Indeed, and most modern cars have knock sensors and computer spark retard that dials back the timing to avoid detonation at the expense of a little power. But even though I haven't looked it up I doubt an Escape specs premium gas.


----------



## FAQ (Mar 7, 2006)

Raylo said:


> Indeed, and most modern cars have knock sensors and computer spark retard that dials back the timing to avoid detonation at the expense of a little power. But even though I haven't looked it up I doubt an Escape specs premium gas.


I remembered when I searched for solutions, it did mention about timing too fast or mixture too rich. The Escape can be pretty peppy when stepping on the gas. Maybe that is the cause of it. Escape only asks for the use of regular gas.


----------



## Raylo (Feb 12, 2006)

This is a perennial topic in every auto forum I have ever been a member of. My opinion: if your maintenance is up to date it is very unlikely that you will get sufficiently bad detonation (pinging) on the recommended fuel to cause significant spark retard (and thus hurt performance). Keep in mind that the most efficient programming brings the timing right up to the max for the design and fuel and that is what Ford intends and, I'm sure, supplies. And a motor designed and intended for regular will not benefit in any substantial way from premium gas. But the bottom line is it's your $ and if you think you are getting 20 cets per gallon benefit by running premium, then go for it. Won't hurt anything except your wallet.


----------



## wolfen1086 (Oct 4, 2007)

Maybe its the gas?
well...fuel, it hasn't been gas in a hellofa long time.


----------



## Wrench97 (May 10, 2008)

Too lean, the timing too far advanced, (but the PCM controls the timing on all OBD II engines,) will cause a spark knock, long term it causes burnt pistons, the knock is from high cylinder temps starting combustion before the shark plug fires, when the plug fire the 2 explosions hit each other and cause the knock.


----------



## wolfen1086 (Oct 4, 2007)

That makes sense, so spark knock would be a VERY bad thing.


----------



## FAQ (Mar 7, 2006)

wolfen1086 said:


> That makes sense, so spark knock would be a VERY bad thing.

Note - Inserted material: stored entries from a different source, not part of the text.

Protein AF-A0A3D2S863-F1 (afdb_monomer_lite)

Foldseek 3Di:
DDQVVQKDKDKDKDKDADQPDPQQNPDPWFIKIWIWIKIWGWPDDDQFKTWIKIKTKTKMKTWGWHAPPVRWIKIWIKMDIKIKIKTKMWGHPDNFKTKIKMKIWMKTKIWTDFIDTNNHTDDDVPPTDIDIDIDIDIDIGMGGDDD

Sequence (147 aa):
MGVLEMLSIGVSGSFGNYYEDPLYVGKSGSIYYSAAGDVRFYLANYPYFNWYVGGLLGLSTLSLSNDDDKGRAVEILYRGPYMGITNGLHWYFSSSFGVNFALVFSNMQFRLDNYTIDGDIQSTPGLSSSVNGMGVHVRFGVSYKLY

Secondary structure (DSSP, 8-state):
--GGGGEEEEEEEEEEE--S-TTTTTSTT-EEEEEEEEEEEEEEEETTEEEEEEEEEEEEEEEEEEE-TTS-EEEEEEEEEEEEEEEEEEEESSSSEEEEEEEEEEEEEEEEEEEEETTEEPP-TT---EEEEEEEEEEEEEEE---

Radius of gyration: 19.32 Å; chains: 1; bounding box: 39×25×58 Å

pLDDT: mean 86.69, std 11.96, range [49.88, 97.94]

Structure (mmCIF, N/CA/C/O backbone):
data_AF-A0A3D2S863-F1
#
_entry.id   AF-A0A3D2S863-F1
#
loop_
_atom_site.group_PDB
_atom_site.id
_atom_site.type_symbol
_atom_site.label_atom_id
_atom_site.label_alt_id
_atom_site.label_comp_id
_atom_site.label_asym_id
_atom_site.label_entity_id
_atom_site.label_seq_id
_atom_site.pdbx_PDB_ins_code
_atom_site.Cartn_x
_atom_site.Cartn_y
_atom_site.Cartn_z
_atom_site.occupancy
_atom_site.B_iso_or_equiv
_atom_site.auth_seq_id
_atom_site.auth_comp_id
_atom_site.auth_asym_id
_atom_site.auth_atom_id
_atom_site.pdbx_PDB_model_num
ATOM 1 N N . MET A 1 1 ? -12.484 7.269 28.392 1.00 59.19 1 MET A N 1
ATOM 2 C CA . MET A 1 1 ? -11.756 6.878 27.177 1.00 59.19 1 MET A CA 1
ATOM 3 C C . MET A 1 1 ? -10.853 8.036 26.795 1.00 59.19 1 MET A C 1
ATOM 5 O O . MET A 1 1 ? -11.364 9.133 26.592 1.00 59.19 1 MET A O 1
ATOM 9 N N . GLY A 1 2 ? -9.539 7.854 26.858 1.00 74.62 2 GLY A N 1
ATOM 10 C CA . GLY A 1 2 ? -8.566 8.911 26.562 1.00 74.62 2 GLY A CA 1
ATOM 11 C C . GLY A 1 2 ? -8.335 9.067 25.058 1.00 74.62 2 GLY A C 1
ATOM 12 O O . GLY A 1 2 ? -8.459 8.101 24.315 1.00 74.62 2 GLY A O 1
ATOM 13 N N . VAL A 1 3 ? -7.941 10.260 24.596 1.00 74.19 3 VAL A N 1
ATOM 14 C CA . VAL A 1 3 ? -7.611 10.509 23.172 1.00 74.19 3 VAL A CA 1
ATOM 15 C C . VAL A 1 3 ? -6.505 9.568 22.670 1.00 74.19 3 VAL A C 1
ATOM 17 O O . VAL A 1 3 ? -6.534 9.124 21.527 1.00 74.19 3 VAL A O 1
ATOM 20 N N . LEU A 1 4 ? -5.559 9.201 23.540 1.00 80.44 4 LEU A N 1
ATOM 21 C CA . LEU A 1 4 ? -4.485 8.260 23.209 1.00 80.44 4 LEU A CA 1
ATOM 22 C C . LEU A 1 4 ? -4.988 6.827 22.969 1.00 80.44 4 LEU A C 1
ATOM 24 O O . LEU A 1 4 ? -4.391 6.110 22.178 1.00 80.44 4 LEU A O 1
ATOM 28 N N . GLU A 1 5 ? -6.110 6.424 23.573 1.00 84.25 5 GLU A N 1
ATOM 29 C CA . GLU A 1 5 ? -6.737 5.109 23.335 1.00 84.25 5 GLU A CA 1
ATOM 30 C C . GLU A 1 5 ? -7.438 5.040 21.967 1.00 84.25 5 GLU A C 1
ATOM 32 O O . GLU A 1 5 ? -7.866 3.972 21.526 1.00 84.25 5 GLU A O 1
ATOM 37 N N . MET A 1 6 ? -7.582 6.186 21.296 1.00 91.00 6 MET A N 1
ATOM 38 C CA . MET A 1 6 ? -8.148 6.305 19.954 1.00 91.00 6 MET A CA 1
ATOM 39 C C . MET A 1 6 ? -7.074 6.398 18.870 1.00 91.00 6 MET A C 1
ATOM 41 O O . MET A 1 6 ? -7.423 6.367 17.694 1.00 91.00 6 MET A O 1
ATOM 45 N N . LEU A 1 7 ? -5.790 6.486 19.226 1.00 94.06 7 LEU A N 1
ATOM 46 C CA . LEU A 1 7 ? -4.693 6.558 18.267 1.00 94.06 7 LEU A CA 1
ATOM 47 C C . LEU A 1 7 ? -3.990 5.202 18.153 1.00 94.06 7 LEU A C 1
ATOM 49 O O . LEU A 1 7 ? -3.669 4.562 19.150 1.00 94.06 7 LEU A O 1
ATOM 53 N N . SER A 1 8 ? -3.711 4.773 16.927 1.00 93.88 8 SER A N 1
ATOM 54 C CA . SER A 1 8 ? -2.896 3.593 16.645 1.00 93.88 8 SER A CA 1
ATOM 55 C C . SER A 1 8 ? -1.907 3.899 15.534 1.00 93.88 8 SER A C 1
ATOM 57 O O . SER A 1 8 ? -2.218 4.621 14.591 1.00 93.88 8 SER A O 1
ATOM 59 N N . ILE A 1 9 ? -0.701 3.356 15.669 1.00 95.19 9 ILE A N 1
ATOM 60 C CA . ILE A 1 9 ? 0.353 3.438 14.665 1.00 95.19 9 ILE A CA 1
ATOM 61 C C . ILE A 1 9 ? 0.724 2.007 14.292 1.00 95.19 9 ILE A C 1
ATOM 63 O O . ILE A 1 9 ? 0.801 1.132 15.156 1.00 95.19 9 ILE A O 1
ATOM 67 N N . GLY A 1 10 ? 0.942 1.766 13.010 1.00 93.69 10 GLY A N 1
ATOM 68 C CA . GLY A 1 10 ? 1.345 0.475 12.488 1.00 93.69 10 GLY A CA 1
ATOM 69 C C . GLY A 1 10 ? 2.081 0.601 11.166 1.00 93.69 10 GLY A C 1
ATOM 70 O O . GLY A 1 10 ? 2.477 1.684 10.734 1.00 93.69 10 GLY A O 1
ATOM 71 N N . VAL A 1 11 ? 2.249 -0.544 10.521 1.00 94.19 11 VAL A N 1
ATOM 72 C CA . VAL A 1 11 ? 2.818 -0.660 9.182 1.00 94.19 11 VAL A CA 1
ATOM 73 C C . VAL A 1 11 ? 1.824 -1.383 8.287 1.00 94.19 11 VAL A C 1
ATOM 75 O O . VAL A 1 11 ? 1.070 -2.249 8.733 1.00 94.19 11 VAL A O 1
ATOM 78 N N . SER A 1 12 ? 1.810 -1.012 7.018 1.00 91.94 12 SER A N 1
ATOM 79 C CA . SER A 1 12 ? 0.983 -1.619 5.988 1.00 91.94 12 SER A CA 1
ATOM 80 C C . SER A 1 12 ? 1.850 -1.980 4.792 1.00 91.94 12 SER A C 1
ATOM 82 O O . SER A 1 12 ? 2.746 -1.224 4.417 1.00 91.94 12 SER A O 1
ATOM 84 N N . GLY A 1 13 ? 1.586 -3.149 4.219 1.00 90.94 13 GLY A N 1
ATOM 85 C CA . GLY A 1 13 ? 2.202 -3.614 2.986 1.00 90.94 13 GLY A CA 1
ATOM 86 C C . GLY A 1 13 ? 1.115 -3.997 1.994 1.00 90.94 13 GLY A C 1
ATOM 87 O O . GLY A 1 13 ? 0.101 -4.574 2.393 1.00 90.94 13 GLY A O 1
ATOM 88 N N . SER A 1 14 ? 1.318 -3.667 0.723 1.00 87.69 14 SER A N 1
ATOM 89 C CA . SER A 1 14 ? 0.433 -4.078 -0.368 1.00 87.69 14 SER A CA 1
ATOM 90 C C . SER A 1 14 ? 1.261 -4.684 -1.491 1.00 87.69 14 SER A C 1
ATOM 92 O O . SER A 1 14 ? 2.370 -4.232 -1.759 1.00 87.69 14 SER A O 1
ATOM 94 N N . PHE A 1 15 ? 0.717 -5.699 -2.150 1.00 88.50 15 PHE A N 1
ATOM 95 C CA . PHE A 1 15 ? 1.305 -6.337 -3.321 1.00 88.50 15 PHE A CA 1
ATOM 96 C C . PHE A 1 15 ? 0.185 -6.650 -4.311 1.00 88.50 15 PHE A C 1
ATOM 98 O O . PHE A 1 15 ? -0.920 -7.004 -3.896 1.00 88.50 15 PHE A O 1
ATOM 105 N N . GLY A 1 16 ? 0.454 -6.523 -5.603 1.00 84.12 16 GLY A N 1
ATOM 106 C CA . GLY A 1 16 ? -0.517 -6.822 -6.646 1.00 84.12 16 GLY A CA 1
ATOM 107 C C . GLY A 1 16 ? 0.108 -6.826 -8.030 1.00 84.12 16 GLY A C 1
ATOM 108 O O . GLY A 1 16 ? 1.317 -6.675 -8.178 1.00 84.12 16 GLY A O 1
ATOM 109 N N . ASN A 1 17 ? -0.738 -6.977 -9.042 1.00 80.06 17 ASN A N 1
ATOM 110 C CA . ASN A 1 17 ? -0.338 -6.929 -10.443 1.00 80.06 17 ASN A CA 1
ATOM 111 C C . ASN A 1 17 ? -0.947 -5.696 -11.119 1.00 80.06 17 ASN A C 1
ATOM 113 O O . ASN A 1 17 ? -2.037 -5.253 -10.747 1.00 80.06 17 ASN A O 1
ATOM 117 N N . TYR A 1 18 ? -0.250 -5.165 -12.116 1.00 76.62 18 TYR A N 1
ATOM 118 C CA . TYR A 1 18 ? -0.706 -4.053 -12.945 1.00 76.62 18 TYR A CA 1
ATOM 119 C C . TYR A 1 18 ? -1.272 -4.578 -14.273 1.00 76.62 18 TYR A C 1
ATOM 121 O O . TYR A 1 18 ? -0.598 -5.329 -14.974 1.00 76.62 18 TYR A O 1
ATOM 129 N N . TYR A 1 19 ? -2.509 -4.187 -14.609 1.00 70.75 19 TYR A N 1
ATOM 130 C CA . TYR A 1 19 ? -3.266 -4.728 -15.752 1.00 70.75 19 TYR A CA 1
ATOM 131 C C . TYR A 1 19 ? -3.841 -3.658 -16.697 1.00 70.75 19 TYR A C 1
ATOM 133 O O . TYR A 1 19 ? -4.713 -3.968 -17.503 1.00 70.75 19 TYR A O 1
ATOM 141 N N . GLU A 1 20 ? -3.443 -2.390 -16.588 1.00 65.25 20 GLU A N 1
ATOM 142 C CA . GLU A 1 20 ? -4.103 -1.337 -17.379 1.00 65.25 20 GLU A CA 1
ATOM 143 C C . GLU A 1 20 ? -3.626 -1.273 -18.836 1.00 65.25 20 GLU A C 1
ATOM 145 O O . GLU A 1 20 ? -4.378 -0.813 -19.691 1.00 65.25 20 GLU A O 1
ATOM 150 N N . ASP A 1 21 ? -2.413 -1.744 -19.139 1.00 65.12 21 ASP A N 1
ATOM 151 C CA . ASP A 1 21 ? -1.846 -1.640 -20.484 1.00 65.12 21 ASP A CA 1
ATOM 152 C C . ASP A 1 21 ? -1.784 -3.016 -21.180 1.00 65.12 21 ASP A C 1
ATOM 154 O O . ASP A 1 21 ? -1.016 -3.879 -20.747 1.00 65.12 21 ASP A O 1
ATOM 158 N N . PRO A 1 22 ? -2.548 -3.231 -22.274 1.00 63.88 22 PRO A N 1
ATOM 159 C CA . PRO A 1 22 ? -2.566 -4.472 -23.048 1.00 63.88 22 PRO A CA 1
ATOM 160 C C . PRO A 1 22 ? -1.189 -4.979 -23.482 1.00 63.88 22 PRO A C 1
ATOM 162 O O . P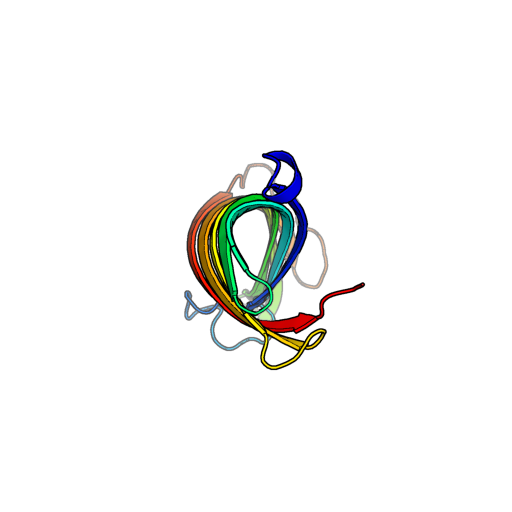RO A 1 22 ? -1.015 -6.188 -23.614 1.00 63.88 22 PRO A O 1
ATOM 165 N N . LEU A 1 23 ? -0.211 -4.085 -23.680 1.00 60.59 23 LEU A N 1
ATOM 166 C CA . LEU A 1 23 ? 1.169 -4.459 -24.013 1.00 60.59 23 LEU A CA 1
ATOM 167 C C . LEU A 1 23 ? 1.846 -5.249 -22.885 1.00 60.59 23 LEU A C 1
ATOM 169 O O . LEU A 1 23 ? 2.776 -6.012 -23.133 1.00 60.59 23 LEU A O 1
ATOM 173 N N . TYR A 1 24 ? 1.357 -5.080 -21.659 1.00 58.16 24 TYR A N 1
ATOM 174 C CA . TYR A 1 24 ? 1.876 -5.678 -20.435 1.00 58.16 24 TYR A CA 1
ATOM 175 C C . TYR A 1 24 ? 0.868 -6.648 -19.778 1.00 58.16 24 TYR A C 1
ATOM 177 O O . TYR A 1 24 ? 1.229 -7.395 -18.868 1.00 58.16 24 TYR A O 1
ATOM 185 N N . VAL A 1 25 ? -0.387 -6.686 -20.250 1.00 51.56 25 VAL A N 1
ATOM 186 C CA . VAL A 1 25 ? -1.455 -7.603 -19.811 1.00 51.56 25 VAL A CA 1
ATOM 187 C C . VAL A 1 25 ? -1.265 -8.957 -20.491 1.00 51.56 25 VAL A C 1
ATOM 189 O O . VAL A 1 25 ? -1.782 -9.220 -21.571 1.00 51.56 25 VAL A O 1
ATOM 192 N N . GLY A 1 26 ? -0.499 -9.839 -19.856 1.00 49.88 26 GLY A N 1
ATOM 193 C CA . GLY A 1 26 ? -0.344 -11.223 -20.323 1.00 49.88 26 GLY A CA 1
ATOM 194 C C . GLY A 1 26 ? 1.033 -11.823 -20.078 1.00 49.88 26 GLY A C 1
ATOM 195 O O . GLY A 1 26 ? 1.171 -13.043 -20.096 1.00 49.88 26 GLY A O 1
ATOM 196 N N . LYS A 1 27 ? 2.036 -10.992 -19.783 1.00 55.38 27 LYS A N 1
ATOM 197 C CA . LYS A 1 27 ? 3.348 -11.450 -19.320 1.00 55.38 27 LYS A CA 1
ATOM 198 C C . LYS A 1 27 ? 3.389 -11.329 -17.801 1.00 55.38 27 LYS A C 1
ATOM 200 O O . LYS A 1 27 ? 3.041 -10.290 -17.253 1.00 55.38 27 LYS A O 1
ATOM 205 N N . SER A 1 28 ? 3.774 -12.404 -17.121 1.00 54.72 28 SER A N 1
ATOM 206 C CA . SER A 1 28 ? 3.703 -12.611 -15.664 1.00 54.72 28 SER A CA 1
ATOM 207 C C . SER A 1 28 ? 4.502 -11.629 -14.774 1.00 54.72 28 SER A C 1
ATOM 209 O O . SER A 1 28 ? 4.808 -11.986 -13.640 1.00 54.72 28 SER A O 1
ATOM 211 N N . GLY A 1 29 ? 4.889 -10.439 -15.249 1.00 61.38 29 GLY A N 1
ATOM 212 C CA . GLY A 1 29 ? 5.924 -9.609 -14.617 1.00 61.38 29 GLY A CA 1
ATOM 213 C C . GLY A 1 29 ? 5.515 -8.214 -14.138 1.00 61.38 29 GLY A C 1
ATOM 214 O O . GLY A 1 29 ? 6.272 -7.606 -13.387 1.00 61.38 29 GLY A O 1
ATOM 215 N N . SER A 1 30 ? 4.335 -7.698 -14.498 1.00 80.00 30 SER A N 1
ATOM 216 C CA . SER A 1 30 ? 3.947 -6.345 -14.073 1.00 80.00 30 SER A CA 1
ATOM 217 C C . SER A 1 30 ? 3.428 -6.332 -12.634 1.00 80.00 30 SER A C 1
ATOM 219 O O . SER A 1 30 ? 2.252 -6.598 -12.380 1.00 80.00 30 SER A O 1
ATOM 221 N N . ILE A 1 31 ? 4.318 -6.036 -11.690 1.00 87.25 31 ILE A N 1
ATOM 222 C CA . ILE A 1 31 ? 4.112 -6.174 -10.247 1.00 87.25 31 ILE A CA 1
ATOM 223 C C . ILE A 1 31 ? 4.111 -4.805 -9.572 1.00 87.25 31 ILE A C 1
ATOM 225 O O . ILE A 1 31 ? 4.990 -3.971 -9.780 1.00 87.25 31 ILE A O 1
ATOM 229 N N . TYR A 1 32 ? 3.155 -4.613 -8.674 1.00 87.94 32 TYR A N 1
ATOM 230 C CA . TYR A 1 32 ? 3.083 -3.485 -7.761 1.00 87.94 32 TYR A CA 1
ATOM 231 C C . TYR A 1 32 ? 3.381 -3.939 -6.332 1.00 87.94 32 TYR A C 1
ATOM 233 O O . TYR A 1 32 ? 2.858 -4.951 -5.864 1.00 87.94 32 TYR A O 1
ATOM 241 N N . TYR A 1 33 ? 4.169 -3.148 -5.613 1.00 91.44 33 TYR A N 1
ATOM 242 C CA . TYR A 1 33 ? 4.404 -3.308 -4.184 1.00 91.44 33 TYR A CA 1
ATOM 243 C C . TYR A 1 33 ? 4.419 -1.950 -3.482 1.00 91.44 33 TYR A C 1
ATOM 245 O O . TYR A 1 33 ? 4.942 -0.971 -4.012 1.00 91.44 33 TYR A O 1
ATOM 253 N N . SER A 1 34 ? 3.907 -1.882 -2.257 1.00 93.38 34 SER A N 1
ATOM 254 C CA . SER A 1 34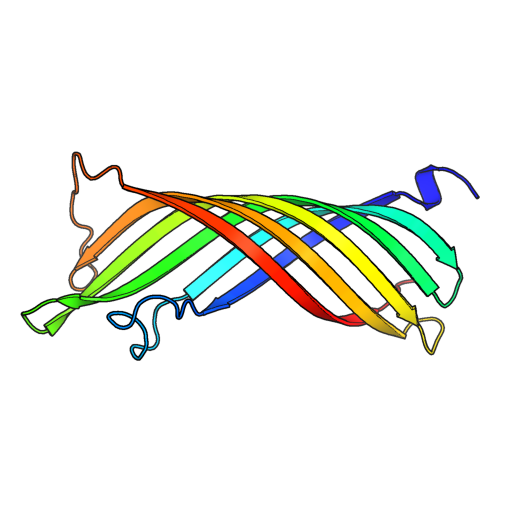 ? 4.080 -0.721 -1.385 1.00 93.38 34 SER A CA 1
ATOM 255 C C . SER A 1 34 ? 4.275 -1.110 0.070 1.00 93.38 34 SER A C 1
ATOM 257 O O . SER A 1 34 ? 3.767 -2.127 0.540 1.00 93.38 34 SER A O 1
ATOM 259 N N . ALA A 1 35 ? 5.007 -0.260 0.785 1.00 95.62 35 ALA A N 1
ATOM 260 C CA . ALA A 1 35 ? 5.176 -0.318 2.227 1.00 95.62 35 ALA A CA 1
ATOM 261 C C . ALA A 1 35 ? 4.985 1.082 2.805 1.00 95.62 35 ALA A C 1
ATOM 263 O O . ALA A 1 35 ? 5.617 2.036 2.348 1.00 95.62 35 ALA A O 1
ATOM 264 N N . ALA A 1 36 ? 4.125 1.210 3.810 1.00 96.56 36 ALA A N 1
ATOM 265 C CA . ALA A 1 36 ? 3.783 2.493 4.403 1.00 96.56 36 ALA A CA 1
ATOM 266 C C . ALA A 1 36 ? 3.556 2.394 5.908 1.00 96.56 36 ALA A C 1
ATOM 268 O O . ALA A 1 36 ? 2.962 1.430 6.395 1.00 96.56 36 ALA A O 1
ATOM 269 N N . GLY A 1 37 ? 3.980 3.428 6.630 1.00 97.31 37 GLY A N 1
ATOM 270 C CA . GLY A 1 37 ? 3.499 3.682 7.980 1.00 97.31 37 GLY A CA 1
ATOM 271 C C . GLY A 1 37 ? 2.009 4.014 7.934 1.00 97.31 37 GLY A C 1
ATOM 272 O O . GLY A 1 37 ? 1.549 4.690 7.013 1.00 97.31 37 GLY A O 1
ATOM 273 N N . ASP A 1 38 ? 1.263 3.510 8.908 1.00 96.38 38 ASP A N 1
ATOM 274 C CA . ASP A 1 38 ? -0.189 3.630 9.005 1.00 96.38 38 ASP A CA 1
ATOM 275 C C . ASP A 1 38 ? -0.541 4.264 10.348 1.00 96.38 38 ASP A C 1
ATOM 277 O O . ASP A 1 38 ? -0.251 3.695 11.399 1.00 96.38 38 ASP A O 1
ATOM 281 N N . VAL A 1 39 ? -1.131 5.456 10.318 1.00 97.12 39 VAL A N 1
ATOM 282 C CA . VAL A 1 39 ? -1.620 6.148 11.513 1.00 97.12 39 VAL A CA 1
ATOM 283 C C . VAL A 1 39 ? -3.136 6.153 11.464 1.00 97.12 39 VAL A C 1
ATOM 285 O O . VAL A 1 39 ? -3.723 6.683 10.524 1.00 97.12 39 VAL A O 1
ATOM 288 N N . ARG A 1 40 ? -3.773 5.595 12.491 1.00 96.62 40 ARG A N 1
ATOM 289 C CA . ARG A 1 40 ? -5.222 5.413 12.582 1.00 96.62 40 ARG A CA 1
ATOM 290 C C . ARG A 1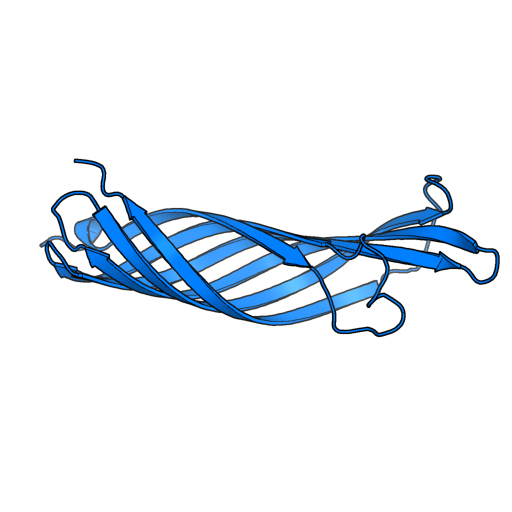 40 ? -5.783 6.160 13.776 1.00 96.62 40 ARG A C 1
ATOM 292 O O . ARG A 1 40 ? -5.243 6.084 14.877 1.00 96.62 40 ARG A O 1
ATOM 299 N N . PHE A 1 41 ? -6.908 6.818 13.552 1.00 97.31 41 PHE A N 1
ATOM 300 C CA . PHE A 1 41 ? -7.741 7.432 14.566 1.00 97.31 41 PHE A CA 1
ATOM 301 C C . PHE A 1 41 ? -9.101 6.731 14.599 1.00 97.31 41 PHE A C 1
ATOM 303 O O . PHE A 1 41 ? -9.825 6.713 13.599 1.00 97.31 41 PHE A O 1
ATOM 310 N N . TYR A 1 42 ? -9.445 6.134 15.737 1.00 96.50 42 TYR A N 1
ATOM 311 C CA . TYR A 1 42 ? -10.697 5.410 15.921 1.00 96.50 42 TYR A CA 1
ATOM 312 C C . TYR A 1 42 ? -11.837 6.370 16.261 1.00 96.50 42 TYR A C 1
ATOM 314 O O . TYR A 1 42 ? -11.899 6.919 17.358 1.00 96.50 42 TYR A O 1
ATOM 322 N N . LEU A 1 43 ? -12.772 6.517 15.324 1.00 96.38 43 LEU A N 1
ATOM 323 C CA . LEU A 1 43 ? -14.027 7.247 15.514 1.00 96.38 43 LEU A CA 1
ATOM 324 C C . LEU A 1 43 ? -14.993 6.473 16.422 1.00 96.38 43 LEU A C 1
ATOM 326 O O . LEU A 1 43 ? -15.756 7.071 17.175 1.00 96.38 43 LEU A O 1
ATOM 330 N N . ALA A 1 44 ? -14.931 5.140 16.373 1.00 95.25 44 ALA A N 1
ATOM 331 C CA . ALA A 1 44 ? -15.592 4.246 17.316 1.00 95.25 44 ALA A CA 1
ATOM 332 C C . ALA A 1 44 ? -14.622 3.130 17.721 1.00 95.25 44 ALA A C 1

Then it's the money well spent because I don't hear the knocking when accelerating. But how does the high octane (only 4 octane difference) premium gas/fuel retard the advanced timing?


----------



## Wrench97 (May 10, 2008)

It does not the higher the octane the higher the flash point so the fuel does not ignite by the cylinder temp.
It may be worth having it checked out for a vacuum leak or a bad knock sensor, the PCM has what's reffered to as a learning curve, it'll learn over a number of key starts where the timing and fuel settings are so once moving to hi-test the PCM will learn the settings in order to go back to regular it'll have to relearn or you'll have to reset the PCM.


----------



## Raylo (Feb 12, 2006)

I don't think that a car designed for regular will typically be able to advance the timing beyond the stock calibration to take advantage of premium gas. It is usually just the other way around. If the knock sensors see a threshold level of pinging (a little is not bad) the PCM will pull timing back. We run TTS datamaster to check and tune our F body motors and you can see the retard events for a too aggressive PCM program. But there are no "advance" events. There is a programmed spark timing curve based on many input parameters and any PCM action retards from that if it sees beyond threshold knock.

Like Wrench says there is a lot of learning going on as well. Maybe it will learn and adjust how fast it makes retard actions if/when it does get pinging and be more aggressive based on history, which might vary from reg or premium gas? I'm not sure about that, though.

But if your motor and sensors are working correctly, and the gas is in spec, the slight pinging you hear should not be damaging.... unless Ford really screwed up. I don't think they make those kinds of mistakes, and I'm not even a Ford guy!


----------



## wolfen1086 (Oct 4, 2007)

FAQ said:


> Then it's the money well spent because I don't hear the knocking when accelerating. But how does the high octane (only 4 octane difference) premium gas/fuel retard the advanced timing?



Its only money well spend if you can afford it.


----------